PROVIDED ENTRIES:
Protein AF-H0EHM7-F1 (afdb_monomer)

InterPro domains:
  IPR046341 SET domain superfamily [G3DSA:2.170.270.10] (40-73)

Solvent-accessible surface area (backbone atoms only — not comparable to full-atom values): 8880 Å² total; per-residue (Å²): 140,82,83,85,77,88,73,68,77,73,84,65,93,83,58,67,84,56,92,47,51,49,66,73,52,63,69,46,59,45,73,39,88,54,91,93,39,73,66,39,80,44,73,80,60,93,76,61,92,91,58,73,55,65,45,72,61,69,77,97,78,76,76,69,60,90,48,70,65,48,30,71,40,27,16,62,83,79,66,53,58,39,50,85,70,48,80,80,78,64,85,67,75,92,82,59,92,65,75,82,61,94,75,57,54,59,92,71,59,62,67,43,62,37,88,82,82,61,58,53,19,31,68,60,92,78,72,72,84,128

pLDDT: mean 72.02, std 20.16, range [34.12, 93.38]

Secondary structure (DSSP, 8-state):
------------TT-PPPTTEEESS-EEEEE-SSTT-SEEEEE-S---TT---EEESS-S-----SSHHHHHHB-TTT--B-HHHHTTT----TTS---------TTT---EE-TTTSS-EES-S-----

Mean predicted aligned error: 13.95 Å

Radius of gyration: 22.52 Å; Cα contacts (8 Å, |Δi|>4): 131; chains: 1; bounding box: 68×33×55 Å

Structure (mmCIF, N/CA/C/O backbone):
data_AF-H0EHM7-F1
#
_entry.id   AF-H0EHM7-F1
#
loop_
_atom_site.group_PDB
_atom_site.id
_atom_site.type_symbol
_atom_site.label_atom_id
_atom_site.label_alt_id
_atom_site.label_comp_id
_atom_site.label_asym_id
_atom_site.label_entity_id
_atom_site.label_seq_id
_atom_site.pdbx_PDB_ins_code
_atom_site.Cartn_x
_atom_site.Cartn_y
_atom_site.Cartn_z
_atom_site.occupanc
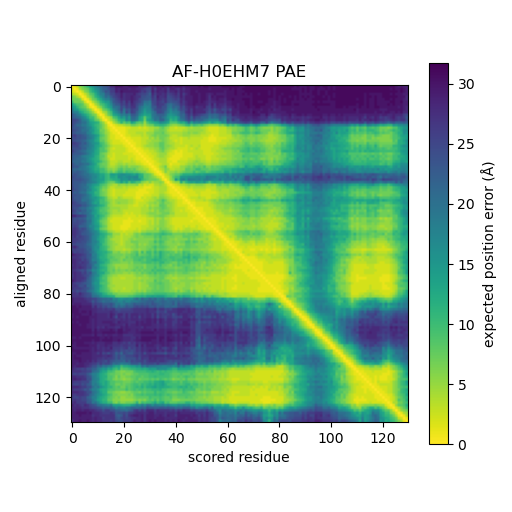y
_atom_site.B_iso_or_equiv
_atom_site.auth_seq_id
_atom_site.auth_comp_id
_atom_site.auth_asym_id
_atom_site.auth_atom_id
_atom_site.pdbx_PDB_model_num
ATOM 1 N N . MET A 1 1 ? -44.292 22.583 31.204 1.00 40.22 1 MET A N 1
ATOM 2 C CA . MET A 1 1 ? -44.293 21.209 30.663 1.00 40.22 1 MET A CA 1
ATOM 3 C C . MET A 1 1 ? -43.663 21.262 29.288 1.00 40.22 1 MET A C 1
ATOM 5 O O . MET A 1 1 ? -44.181 21.950 28.421 1.00 40.22 1 MET A O 1
ATOM 9 N N . VAL A 1 2 ? -42.496 20.641 29.156 1.00 42.66 2 VAL A N 1
ATOM 10 C CA . VAL A 1 2 ? -41.739 20.498 27.908 1.00 42.66 2 VAL A CA 1
ATOM 11 C C . VAL A 1 2 ? -42.189 19.192 27.252 1.00 42.66 2 VAL A C 1
ATOM 13 O O . VAL A 1 2 ? -42.320 18.205 27.976 1.00 42.66 2 VAL A O 1
ATOM 16 N N . PRO A 1 3 ? -42.377 19.133 25.928 1.00 46.34 3 PRO A N 1
ATOM 17 C CA . PRO A 1 3 ? -42.155 17.906 25.190 1.00 46.34 3 PRO A CA 1
ATOM 18 C C . PRO A 1 3 ? -40.752 17.960 24.590 1.00 46.34 3 PRO A C 1
ATOM 20 O O . PRO A 1 3 ? -40.450 18.775 23.717 1.00 46.34 3 PRO A O 1
ATOM 23 N N . GLU A 1 4 ? -39.895 17.092 25.115 1.00 47.22 4 GLU A N 1
ATOM 24 C CA . GLU A 1 4 ? -38.645 16.690 24.492 1.00 47.22 4 GLU A CA 1
ATOM 25 C C . GLU A 1 4 ? -38.952 16.119 23.107 1.00 47.22 4 GLU A C 1
ATOM 27 O O . GLU A 1 4 ? -39.759 15.204 22.956 1.00 47.22 4 GLU A O 1
ATOM 32 N N . THR A 1 5 ? -38.279 16.635 22.086 1.00 43.72 5 THR A N 1
ATOM 33 C CA . THR A 1 5 ? -38.048 15.885 20.852 1.00 43.72 5 THR A CA 1
ATOM 34 C C . THR A 1 5 ? -36.547 15.835 20.640 1.00 43.72 5 THR A C 1
ATOM 36 O O . THR A 1 5 ? -35.953 16.606 19.893 1.00 43.72 5 THR A O 1
ATOM 39 N N . THR A 1 6 ? -35.912 14.911 21.358 1.00 42.94 6 THR A N 1
ATOM 40 C CA . THR A 1 6 ? -34.571 14.406 21.064 1.00 42.94 6 THR A CA 1
ATOM 41 C C . THR A 1 6 ? -34.622 13.583 19.778 1.00 42.94 6 THR A C 1
ATOM 43 O O . THR A 1 6 ? -34.457 12.368 19.766 1.00 42.94 6 THR A O 1
ATOM 46 N N . GLY A 1 7 ? -34.849 14.257 18.653 1.00 37.53 7 GLY A N 1
ATOM 47 C CA . GLY A 1 7 ? -34.489 13.721 17.351 1.00 37.53 7 GLY A CA 1
ATOM 48 C C . GLY A 1 7 ? -32.983 13.863 17.184 1.00 37.53 7 GLY A C 1
ATOM 49 O O . GLY A 1 7 ? -32.531 14.821 16.565 1.00 37.53 7 GLY A O 1
ATOM 50 N N . SER A 1 8 ? -32.199 12.948 17.766 1.00 41.59 8 SER A N 1
ATOM 51 C CA . SER A 1 8 ? -30.817 12.785 17.302 1.00 41.59 8 SER A CA 1
ATOM 52 C C . SER A 1 8 ? -30.885 12.476 15.806 1.00 41.59 8 SER A C 1
ATOM 54 O O . SER A 1 8 ? -31.665 11.597 15.425 1.00 41.59 8 SER A O 1
ATOM 56 N N . PRO A 1 9 ? -30.132 13.181 14.944 1.00 41.62 9 PRO A N 1
ATOM 57 C CA . PRO A 1 9 ? -30.024 12.768 13.558 1.00 41.62 9 PRO A CA 1
ATOM 58 C C . PRO A 1 9 ? -29.531 11.320 13.566 1.00 41.62 9 PRO A C 1
ATOM 60 O O . PRO A 1 9 ? -28.581 10.994 14.279 1.00 41.62 9 PRO A O 1
ATOM 63 N N . ASN A 1 10 ? -30.255 10.456 12.849 1.00 43.62 10 ASN A N 1
ATOM 64 C CA . ASN A 1 10 ? -29.887 9.069 12.576 1.00 43.62 10 ASN A CA 1
ATOM 65 C C . ASN A 1 10 ? -28.363 8.945 12.476 1.00 43.62 10 ASN A C 1
ATOM 67 O O . ASN A 1 10 ? -27.767 9.619 11.635 1.00 43.62 10 ASN A O 1
ATOM 71 N N . MET A 1 11 ? -27.747 8.119 13.334 1.00 42.38 11 MET A N 1
ATOM 72 C CA . MET A 1 11 ? -26.329 7.796 13.193 1.00 42.38 11 MET A CA 1
ATOM 73 C C . MET A 1 11 ? -26.104 7.294 11.771 1.00 42.38 11 MET A C 1
ATOM 75 O O . MET A 1 11 ? -26.746 6.356 11.303 1.00 42.38 11 MET A O 1
ATOM 79 N N . ASP A 1 12 ? -25.243 8.035 11.098 1.00 46.78 12 ASP A N 1
ATOM 80 C CA . ASP A 1 12 ? -25.078 8.086 9.666 1.00 46.78 12 ASP A CA 1
ATOM 81 C C . ASP A 1 12 ? -24.690 6.713 9.102 1.00 46.78 12 ASP A C 1
ATOM 83 O O . ASP A 1 12 ? -23.680 6.122 9.484 1.00 46.78 12 ASP A O 1
ATOM 87 N N . GLU A 1 13 ? -25.436 6.234 8.109 1.00 49.62 13 GLU A N 1
ATOM 88 C CA . GLU A 1 13 ? -25.090 5.065 7.286 1.00 49.62 13 GLU A CA 1
ATOM 89 C C . GLU A 1 13 ? -23.749 5.261 6.526 1.00 49.62 13 GLU A C 1
ATOM 91 O O . GLU A 1 13 ? -23.265 4.370 5.831 1.00 49.62 13 GLU A O 1
ATOM 96 N N . ARG A 1 14 ? -23.124 6.441 6.663 1.00 52.22 14 ARG A N 1
ATOM 97 C CA . ARG A 1 14 ? -21.994 6.946 5.876 1.00 52.22 14 ARG A CA 1
ATOM 98 C C . ARG A 1 14 ? -20.605 6.594 6.392 1.00 52.22 14 ARG A C 1
ATOM 100 O O . ARG A 1 14 ? -19.640 6.900 5.696 1.00 52.22 14 ARG A O 1
ATOM 107 N N . VAL A 1 15 ? -20.452 5.962 7.557 1.00 64.12 15 VAL A N 1
ATOM 108 C CA . VAL A 1 15 ? -19.107 5.736 8.115 1.00 64.12 15 VAL A CA 1
ATOM 109 C C . VAL A 1 15 ? -18.892 4.292 8.562 1.00 64.12 15 VAL A C 1
ATOM 111 O O . VAL A 1 15 ? -18.745 3.973 9.739 1.00 64.12 15 VAL A O 1
ATOM 114 N N . GLN A 1 16 ? -18.865 3.390 7.585 1.00 80.62 16 GLN A N 1
ATOM 115 C CA . GLN A 1 16 ? -18.493 1.992 7.797 1.00 80.62 16 GLN A CA 1
ATOM 116 C C . GLN A 1 16 ? -17.013 1.761 7.479 1.00 80.62 16 GLN A C 1
ATOM 118 O O . GLN A 1 16 ? -16.412 2.463 6.664 1.00 80.62 16 GLN A O 1
ATOM 123 N N . ILE A 1 17 ? -16.425 0.737 8.104 1.00 85.00 17 ILE A N 1
ATOM 124 C CA . ILE A 1 17 ? -15.090 0.261 7.735 1.00 85.00 17 ILE A CA 1
ATOM 125 C C . ILE A 1 17 ? -15.131 -0.171 6.257 1.00 85.00 17 ILE A C 1
ATOM 127 O O . ILE A 1 17 ? -15.948 -1.026 5.906 1.00 85.00 17 ILE A O 1
ATOM 131 N N . PRO A 1 18 ? -14.285 0.391 5.371 1.00 84.75 18 PRO A N 1
ATOM 132 C CA . PRO A 1 18 ? -14.342 0.065 3.950 1.00 84.75 18 PRO A CA 1
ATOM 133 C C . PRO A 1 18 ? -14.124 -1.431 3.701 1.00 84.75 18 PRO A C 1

WHAT IS BEING ASKED:
Return exactly, please, the lines of the material from the first one down to and including the line where "IPR046341 SET domain" appears.

SOLUTION:
Protein AF-H0EHM7-F1 (afdb_monomer)

InterPro domains:
  IPR046341 SET domain superfamily [G3DSA:2.170.270.10] (40-73)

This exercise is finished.